** Opening ENTRIES PROVIDED block **

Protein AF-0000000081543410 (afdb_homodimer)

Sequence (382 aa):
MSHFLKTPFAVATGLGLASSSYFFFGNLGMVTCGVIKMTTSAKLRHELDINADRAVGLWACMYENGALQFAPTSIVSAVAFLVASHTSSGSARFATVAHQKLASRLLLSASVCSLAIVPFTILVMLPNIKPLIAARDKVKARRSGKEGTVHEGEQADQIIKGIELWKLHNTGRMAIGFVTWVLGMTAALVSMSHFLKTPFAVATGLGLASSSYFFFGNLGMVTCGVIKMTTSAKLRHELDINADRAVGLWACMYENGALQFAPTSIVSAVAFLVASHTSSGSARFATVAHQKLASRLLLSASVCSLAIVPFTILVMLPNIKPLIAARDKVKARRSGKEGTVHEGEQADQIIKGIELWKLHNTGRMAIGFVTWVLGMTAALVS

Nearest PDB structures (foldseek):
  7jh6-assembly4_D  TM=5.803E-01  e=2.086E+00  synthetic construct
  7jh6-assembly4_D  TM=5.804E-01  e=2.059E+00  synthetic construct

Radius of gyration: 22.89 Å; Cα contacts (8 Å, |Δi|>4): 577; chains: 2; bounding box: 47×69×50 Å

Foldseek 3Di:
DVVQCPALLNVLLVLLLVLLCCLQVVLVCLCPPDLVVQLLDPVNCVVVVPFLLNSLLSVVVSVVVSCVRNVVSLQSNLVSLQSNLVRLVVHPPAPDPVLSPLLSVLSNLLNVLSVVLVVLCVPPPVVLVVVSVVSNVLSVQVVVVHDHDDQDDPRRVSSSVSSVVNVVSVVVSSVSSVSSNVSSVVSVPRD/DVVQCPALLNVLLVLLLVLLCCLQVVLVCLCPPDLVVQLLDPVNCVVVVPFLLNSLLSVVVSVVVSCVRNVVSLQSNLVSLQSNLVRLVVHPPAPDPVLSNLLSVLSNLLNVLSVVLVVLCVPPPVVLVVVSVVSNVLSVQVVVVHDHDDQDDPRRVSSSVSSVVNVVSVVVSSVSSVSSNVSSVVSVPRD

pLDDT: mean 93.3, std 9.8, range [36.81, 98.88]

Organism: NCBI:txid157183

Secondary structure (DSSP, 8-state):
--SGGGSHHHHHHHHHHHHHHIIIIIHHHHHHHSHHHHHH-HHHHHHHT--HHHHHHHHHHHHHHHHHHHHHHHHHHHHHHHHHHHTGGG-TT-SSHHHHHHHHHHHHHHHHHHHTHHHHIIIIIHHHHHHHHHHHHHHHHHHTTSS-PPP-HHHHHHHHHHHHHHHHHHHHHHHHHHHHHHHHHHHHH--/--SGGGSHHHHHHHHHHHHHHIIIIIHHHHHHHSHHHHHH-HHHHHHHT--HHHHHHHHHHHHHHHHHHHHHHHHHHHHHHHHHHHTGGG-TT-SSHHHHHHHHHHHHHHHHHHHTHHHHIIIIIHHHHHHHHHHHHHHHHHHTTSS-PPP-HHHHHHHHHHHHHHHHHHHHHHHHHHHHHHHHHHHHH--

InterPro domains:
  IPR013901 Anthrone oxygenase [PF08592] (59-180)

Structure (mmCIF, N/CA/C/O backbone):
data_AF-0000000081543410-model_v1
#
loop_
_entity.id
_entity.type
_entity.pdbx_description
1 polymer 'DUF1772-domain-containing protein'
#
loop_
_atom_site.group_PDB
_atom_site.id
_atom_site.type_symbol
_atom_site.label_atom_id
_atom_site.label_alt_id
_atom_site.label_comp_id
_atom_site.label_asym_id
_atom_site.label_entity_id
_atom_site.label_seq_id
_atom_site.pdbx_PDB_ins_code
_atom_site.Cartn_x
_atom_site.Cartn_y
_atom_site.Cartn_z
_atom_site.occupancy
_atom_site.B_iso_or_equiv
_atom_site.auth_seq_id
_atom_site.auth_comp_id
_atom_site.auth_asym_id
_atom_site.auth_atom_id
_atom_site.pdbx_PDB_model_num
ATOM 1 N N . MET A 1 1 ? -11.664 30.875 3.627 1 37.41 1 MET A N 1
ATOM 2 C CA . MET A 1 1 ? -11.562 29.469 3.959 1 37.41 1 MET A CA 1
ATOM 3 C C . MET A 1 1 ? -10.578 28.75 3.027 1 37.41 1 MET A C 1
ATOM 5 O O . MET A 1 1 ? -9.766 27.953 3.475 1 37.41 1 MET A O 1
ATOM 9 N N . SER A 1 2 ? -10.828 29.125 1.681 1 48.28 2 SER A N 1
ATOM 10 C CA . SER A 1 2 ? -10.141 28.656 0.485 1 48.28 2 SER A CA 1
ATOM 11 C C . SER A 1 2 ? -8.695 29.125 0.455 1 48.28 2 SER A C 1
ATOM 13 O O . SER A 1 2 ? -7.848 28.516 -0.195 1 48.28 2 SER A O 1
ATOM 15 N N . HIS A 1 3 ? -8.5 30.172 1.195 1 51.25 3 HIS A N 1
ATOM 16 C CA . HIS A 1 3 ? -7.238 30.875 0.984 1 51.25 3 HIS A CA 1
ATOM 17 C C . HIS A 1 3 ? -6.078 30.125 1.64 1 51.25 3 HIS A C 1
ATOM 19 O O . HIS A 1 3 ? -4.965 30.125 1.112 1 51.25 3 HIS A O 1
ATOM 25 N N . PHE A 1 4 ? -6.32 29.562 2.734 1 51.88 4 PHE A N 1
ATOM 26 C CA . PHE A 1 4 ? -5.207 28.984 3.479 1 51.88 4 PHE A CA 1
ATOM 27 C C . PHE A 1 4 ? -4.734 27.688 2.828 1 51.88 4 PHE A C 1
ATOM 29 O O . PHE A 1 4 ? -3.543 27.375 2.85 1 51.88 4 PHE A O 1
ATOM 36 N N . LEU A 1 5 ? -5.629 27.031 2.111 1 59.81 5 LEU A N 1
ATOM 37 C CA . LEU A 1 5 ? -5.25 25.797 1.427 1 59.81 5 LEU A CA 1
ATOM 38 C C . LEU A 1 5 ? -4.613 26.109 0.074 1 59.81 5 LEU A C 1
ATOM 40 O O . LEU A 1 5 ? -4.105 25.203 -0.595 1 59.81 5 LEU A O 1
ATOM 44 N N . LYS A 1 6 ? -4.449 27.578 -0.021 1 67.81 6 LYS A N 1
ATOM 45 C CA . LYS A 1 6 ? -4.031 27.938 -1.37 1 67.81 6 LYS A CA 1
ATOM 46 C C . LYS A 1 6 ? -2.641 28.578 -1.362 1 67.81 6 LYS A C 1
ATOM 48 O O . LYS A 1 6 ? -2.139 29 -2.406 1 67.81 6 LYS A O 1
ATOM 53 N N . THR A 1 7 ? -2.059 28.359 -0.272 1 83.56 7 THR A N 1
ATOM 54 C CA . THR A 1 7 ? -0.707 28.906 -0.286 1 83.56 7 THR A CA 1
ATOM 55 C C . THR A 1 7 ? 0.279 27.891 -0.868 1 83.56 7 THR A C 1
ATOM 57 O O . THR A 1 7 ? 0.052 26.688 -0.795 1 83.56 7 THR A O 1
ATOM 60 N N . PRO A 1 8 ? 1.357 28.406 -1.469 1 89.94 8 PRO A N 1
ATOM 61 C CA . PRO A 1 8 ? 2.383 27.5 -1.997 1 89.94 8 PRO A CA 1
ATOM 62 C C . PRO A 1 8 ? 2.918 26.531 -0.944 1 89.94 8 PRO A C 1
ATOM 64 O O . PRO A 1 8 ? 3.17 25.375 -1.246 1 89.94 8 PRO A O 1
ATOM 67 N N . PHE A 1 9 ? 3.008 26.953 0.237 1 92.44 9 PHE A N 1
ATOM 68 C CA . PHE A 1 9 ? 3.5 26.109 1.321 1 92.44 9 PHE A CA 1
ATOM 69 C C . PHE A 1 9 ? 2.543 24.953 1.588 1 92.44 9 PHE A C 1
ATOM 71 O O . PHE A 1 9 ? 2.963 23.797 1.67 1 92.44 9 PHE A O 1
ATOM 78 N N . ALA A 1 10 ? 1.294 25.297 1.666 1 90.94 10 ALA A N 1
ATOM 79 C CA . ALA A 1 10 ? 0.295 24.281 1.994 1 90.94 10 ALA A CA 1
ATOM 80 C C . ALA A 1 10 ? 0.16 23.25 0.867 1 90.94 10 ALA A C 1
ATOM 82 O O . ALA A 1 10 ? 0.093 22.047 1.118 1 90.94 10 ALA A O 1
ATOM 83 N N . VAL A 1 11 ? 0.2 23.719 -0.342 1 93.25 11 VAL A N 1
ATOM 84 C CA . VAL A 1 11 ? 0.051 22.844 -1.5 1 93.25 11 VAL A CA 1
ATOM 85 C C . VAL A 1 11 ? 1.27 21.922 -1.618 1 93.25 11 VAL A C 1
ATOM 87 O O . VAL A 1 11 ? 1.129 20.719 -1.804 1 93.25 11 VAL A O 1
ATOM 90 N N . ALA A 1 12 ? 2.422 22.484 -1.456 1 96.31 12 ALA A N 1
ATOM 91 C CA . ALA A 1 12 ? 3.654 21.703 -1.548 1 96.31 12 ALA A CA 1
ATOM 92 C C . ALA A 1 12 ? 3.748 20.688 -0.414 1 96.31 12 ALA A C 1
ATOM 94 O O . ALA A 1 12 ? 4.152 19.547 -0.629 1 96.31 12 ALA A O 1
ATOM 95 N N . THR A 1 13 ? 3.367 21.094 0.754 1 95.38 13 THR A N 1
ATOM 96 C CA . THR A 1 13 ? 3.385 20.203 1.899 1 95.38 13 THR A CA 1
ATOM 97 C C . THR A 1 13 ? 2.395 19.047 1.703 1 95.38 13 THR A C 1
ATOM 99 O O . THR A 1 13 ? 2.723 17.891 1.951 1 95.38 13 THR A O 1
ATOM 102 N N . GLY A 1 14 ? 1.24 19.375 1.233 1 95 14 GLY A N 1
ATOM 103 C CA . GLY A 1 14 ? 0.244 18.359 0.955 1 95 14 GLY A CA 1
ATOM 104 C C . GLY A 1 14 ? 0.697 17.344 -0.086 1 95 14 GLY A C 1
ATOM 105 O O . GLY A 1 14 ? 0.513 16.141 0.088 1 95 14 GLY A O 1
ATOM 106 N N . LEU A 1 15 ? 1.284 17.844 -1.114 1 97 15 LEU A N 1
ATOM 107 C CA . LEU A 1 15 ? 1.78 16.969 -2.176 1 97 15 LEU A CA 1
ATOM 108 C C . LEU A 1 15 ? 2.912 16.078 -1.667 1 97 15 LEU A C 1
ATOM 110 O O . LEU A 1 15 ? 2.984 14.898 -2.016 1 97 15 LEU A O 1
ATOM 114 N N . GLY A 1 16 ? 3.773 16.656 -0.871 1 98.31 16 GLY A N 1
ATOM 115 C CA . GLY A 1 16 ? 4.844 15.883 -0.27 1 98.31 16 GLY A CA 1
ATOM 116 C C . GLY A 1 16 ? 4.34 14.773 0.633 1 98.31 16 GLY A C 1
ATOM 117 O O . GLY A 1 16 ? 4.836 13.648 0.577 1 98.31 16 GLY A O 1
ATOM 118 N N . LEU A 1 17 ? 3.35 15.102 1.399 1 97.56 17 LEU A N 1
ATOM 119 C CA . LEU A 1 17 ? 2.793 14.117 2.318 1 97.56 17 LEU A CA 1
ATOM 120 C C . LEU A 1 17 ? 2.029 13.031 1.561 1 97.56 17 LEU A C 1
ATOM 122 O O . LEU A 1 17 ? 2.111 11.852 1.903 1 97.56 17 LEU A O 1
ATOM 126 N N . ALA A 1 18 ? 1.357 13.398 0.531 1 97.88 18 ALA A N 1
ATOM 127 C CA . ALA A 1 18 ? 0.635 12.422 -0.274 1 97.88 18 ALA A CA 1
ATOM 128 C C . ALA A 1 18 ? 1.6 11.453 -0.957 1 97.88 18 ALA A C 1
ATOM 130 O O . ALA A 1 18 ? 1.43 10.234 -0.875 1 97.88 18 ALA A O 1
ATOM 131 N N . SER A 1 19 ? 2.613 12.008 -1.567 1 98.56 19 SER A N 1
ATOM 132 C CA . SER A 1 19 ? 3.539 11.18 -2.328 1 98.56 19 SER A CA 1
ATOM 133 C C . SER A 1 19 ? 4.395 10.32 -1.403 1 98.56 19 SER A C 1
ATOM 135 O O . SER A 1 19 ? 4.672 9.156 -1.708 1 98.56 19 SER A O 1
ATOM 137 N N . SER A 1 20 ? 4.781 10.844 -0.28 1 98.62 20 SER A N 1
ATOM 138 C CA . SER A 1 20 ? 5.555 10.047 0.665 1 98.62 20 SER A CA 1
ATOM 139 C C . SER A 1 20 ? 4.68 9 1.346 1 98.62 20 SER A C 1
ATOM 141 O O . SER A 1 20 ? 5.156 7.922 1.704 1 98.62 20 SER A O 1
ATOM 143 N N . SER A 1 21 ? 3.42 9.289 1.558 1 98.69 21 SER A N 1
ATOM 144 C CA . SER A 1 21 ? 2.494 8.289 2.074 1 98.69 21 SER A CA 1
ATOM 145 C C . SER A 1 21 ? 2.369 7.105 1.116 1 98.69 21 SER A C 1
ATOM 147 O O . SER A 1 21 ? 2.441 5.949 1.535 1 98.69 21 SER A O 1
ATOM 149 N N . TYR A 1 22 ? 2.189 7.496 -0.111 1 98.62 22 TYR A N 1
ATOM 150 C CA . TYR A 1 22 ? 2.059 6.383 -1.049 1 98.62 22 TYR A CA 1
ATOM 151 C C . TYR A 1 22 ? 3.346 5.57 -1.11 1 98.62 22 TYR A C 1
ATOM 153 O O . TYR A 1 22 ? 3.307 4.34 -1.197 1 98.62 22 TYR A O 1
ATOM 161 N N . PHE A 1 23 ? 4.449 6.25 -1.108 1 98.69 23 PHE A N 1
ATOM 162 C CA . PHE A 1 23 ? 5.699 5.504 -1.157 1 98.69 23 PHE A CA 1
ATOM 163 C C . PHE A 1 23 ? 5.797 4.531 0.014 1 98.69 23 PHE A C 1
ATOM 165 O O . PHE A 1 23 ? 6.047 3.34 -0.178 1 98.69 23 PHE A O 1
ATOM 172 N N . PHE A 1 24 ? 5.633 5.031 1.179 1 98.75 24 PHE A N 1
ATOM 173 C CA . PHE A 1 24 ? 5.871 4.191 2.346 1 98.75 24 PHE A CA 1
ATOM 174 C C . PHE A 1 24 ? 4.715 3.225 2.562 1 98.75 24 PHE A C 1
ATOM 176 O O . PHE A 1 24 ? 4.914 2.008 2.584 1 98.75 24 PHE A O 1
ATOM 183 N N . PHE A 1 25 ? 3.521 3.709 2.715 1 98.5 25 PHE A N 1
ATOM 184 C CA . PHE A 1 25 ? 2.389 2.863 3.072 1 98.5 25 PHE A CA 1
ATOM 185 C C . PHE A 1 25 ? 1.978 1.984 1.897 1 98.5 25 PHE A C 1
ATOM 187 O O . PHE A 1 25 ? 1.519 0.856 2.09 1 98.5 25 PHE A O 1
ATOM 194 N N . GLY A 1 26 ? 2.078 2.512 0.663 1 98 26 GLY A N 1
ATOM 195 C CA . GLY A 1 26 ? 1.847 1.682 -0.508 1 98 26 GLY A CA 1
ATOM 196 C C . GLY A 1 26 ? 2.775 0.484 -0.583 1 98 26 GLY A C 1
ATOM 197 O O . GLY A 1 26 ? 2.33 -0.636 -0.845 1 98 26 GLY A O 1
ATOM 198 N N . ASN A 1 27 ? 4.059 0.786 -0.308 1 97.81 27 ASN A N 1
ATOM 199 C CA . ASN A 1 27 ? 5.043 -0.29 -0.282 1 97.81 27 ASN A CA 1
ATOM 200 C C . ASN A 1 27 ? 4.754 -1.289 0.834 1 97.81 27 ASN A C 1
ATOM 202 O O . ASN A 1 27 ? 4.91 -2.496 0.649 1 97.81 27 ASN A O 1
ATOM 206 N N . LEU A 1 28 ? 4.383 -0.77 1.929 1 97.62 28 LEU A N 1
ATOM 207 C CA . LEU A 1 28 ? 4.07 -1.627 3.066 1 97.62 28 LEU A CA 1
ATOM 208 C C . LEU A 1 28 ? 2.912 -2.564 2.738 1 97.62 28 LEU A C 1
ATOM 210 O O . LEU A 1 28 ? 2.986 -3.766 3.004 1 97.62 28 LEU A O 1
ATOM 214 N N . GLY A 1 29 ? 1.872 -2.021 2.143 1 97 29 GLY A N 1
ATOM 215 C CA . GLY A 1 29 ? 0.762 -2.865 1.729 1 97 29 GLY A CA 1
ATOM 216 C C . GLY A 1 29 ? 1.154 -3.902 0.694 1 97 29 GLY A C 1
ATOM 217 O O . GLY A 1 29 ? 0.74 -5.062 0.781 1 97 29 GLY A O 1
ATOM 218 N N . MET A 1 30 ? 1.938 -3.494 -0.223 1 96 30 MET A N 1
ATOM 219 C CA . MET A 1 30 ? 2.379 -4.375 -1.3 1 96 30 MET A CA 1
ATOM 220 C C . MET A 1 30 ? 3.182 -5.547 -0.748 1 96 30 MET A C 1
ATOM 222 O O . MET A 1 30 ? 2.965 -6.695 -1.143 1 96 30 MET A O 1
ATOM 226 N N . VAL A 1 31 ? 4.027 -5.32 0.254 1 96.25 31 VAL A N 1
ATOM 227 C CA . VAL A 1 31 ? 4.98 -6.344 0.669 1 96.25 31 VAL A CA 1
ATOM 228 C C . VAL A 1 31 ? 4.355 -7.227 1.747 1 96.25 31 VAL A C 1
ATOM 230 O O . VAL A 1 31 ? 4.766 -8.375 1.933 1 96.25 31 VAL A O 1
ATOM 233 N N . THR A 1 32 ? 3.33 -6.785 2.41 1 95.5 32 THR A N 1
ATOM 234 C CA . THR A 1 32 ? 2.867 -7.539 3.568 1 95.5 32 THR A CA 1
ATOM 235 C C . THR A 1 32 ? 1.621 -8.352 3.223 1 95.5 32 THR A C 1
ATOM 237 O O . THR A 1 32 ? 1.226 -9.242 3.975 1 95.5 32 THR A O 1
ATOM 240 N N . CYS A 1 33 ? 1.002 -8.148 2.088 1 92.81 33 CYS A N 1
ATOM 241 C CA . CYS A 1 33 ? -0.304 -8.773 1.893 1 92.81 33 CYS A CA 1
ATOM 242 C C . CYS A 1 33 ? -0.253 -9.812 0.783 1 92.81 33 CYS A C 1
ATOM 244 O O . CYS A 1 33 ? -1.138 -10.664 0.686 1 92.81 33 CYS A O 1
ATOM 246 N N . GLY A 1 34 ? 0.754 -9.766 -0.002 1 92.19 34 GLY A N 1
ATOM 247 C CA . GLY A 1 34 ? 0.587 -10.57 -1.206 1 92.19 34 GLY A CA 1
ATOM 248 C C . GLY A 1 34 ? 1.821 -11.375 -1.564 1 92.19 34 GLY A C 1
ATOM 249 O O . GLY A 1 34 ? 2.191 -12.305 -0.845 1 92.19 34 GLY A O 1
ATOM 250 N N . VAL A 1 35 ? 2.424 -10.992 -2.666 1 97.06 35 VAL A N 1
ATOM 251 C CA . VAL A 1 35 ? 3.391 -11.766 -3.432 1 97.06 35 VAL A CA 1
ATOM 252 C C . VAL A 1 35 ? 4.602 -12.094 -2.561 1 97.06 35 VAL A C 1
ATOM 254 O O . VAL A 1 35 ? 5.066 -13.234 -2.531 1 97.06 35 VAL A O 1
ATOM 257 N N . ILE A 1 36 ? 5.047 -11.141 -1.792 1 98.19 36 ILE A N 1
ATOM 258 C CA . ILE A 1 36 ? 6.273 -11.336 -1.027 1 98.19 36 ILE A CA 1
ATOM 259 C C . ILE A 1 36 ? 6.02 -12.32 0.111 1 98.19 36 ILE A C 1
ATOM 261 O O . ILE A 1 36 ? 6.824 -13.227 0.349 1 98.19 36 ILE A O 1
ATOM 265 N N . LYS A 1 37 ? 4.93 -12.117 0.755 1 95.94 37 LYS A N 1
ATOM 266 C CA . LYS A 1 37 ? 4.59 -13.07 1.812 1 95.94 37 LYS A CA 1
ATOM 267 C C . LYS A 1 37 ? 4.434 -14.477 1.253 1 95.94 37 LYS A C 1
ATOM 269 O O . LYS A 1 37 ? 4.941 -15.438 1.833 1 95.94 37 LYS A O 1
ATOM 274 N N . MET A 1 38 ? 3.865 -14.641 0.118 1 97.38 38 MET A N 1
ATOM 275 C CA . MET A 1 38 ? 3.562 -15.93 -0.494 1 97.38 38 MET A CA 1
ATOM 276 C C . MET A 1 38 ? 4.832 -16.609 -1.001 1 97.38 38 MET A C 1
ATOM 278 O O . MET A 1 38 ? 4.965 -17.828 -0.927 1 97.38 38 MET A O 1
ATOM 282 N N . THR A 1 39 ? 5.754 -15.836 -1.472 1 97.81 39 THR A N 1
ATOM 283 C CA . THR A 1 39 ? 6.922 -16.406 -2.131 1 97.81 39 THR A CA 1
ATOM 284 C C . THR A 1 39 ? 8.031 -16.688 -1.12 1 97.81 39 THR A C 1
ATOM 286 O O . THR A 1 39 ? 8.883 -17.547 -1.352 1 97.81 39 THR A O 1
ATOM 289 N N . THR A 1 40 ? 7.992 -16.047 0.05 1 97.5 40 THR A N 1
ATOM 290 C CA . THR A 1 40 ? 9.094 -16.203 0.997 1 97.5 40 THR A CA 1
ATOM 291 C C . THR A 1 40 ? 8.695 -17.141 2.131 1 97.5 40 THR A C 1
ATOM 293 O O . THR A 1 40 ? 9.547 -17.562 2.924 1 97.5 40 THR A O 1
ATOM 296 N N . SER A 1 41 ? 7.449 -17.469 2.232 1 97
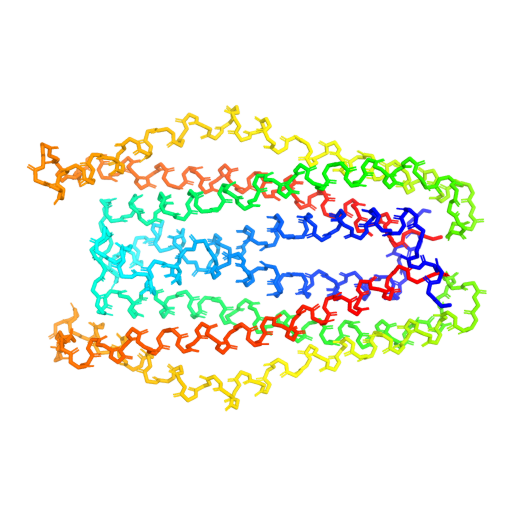 41 SER A N 1
ATOM 297 C CA . SER A 1 41 ? 6.984 -18.453 3.209 1 97 41 SER A CA 1
ATOM 298 C C . SER A 1 41 ? 6.953 -19.859 2.615 1 97 41 SER A C 1
ATOM 300 O O . SER A 1 41 ? 6.199 -20.125 1.68 1 97 41 SER A O 1
ATOM 302 N N . ALA A 1 42 ? 7.723 -20.781 3.172 1 96.38 42 ALA A N 1
ATOM 303 C CA . ALA A 1 42 ? 7.734 -22.156 2.697 1 96.38 42 ALA A CA 1
ATOM 304 C C . ALA A 1 42 ? 6.348 -22.781 2.789 1 96.38 42 ALA A C 1
ATOM 306 O O . ALA A 1 42 ? 5.93 -23.516 1.889 1 96.38 42 ALA A O 1
ATOM 307 N N . LYS A 1 43 ? 5.699 -22.469 3.857 1 95.44 43 LYS A N 1
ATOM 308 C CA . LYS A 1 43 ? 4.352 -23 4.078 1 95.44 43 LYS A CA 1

** Closing ENTRIES PROVIDED block **

- **WORK TO COMPLETE**: Could you return exactly the lines above from the line with "ATOM 96 C CA" to the line with "ATOM 131 N N", both included, and nothing else?

- **EXERCISE ANSWER**:
ATOM 96 C CA . THR A 1 13 ? 3.385 20.203 1.899 1 95.38 13 THR A CA 1
ATOM 97 C C . THR A 1 13 ? 2.395 19.047 1.703 1 95.38 13 THR A C 1
ATOM 99 O O . THR A 1 13 ? 2.723 17.891 1.951 1 95.38 13 THR A O 1
ATOM 102 N N . GLY A 1 14 ? 1.24 19.375 1.233 1 95 14 GLY A N 1
ATOM 103 C CA . GLY A 1 14 ? 0.244 18.359 0.955 1 95 14 GLY A CA 1
ATOM 104 C C . GLY A 1 14 ? 0.697 17.344 -0.086 1 95 14 GLY A C 1
ATOM 105 O O . GLY A 1 14 ? 0.513 16.141 0.088 1 95 14 GLY A O 1
ATOM 106 N N . LEU A 1 15 ? 1.284 17.844 -1.114 1 97 15 LEU A N 1
ATOM 107 C CA . LEU A 1 15 ? 1.78 16.969 -2.176 1 97 15 LEU A CA 1
ATOM 108 C C . LEU A 1 15 ? 2.912 16.078 -1.667 1 97 15 LEU A C 1
ATOM 110 O O . LEU A 1 15 ? 2.984 14.898 -2.016 1 97 15 LEU A O 1
ATOM 114 N N . GLY A 1 16 ? 3.773 16.656 -0.871 1 98.31 16 GLY A N 1
ATOM 115 C CA . GLY A 1 16 ? 4.844 15.883 -0.27 1 98.31 16 GLY A CA 1
ATOM 116 C C . GLY A 1 16 ? 4.34 14.773 0.633 1 98.31 16 GLY A C 1
ATOM 117 O O . GLY A 1 16 ? 4.836 13.648 0.577 1 98.31 16 GLY A O 1
ATOM 118 N N . LEU A 1 17 ? 3.35 15.102 1.399 1 97.56 17 LEU A N 1
ATOM 119 C CA . LEU A 1 17 ? 2.793 14.117 2.318 1 97.56 17 LEU A CA 1
ATOM 120 C C . LEU A 1 17 ? 2.029 13.031 1.561 1 97.56 17 LEU A C 1
ATOM 122 O O . LEU A 1 17 ? 2.111 11.852 1.903 1 97.56 17 LEU A O 1
ATOM 126 N N . ALA A 1 18 ? 1.357 13.398 0.531 1 97.88 18 ALA A N 1
ATOM 127 C CA . ALA A 1 18 ? 0.635 12.422 -0.274 1 97.88 18 ALA A CA 1
ATOM 128 C C . ALA A 1 18 ? 1.6 11.453 -0.957 1 97.88 18 ALA A C 1
ATOM 130 O O . ALA A 1 18 ? 1.43 10.234 -0.875 1 97.88 18 ALA A O 1
ATOM 131 N N . SER A 1 19 ? 2.613 12.008 -1.567 1 98.56 19 SER A N 1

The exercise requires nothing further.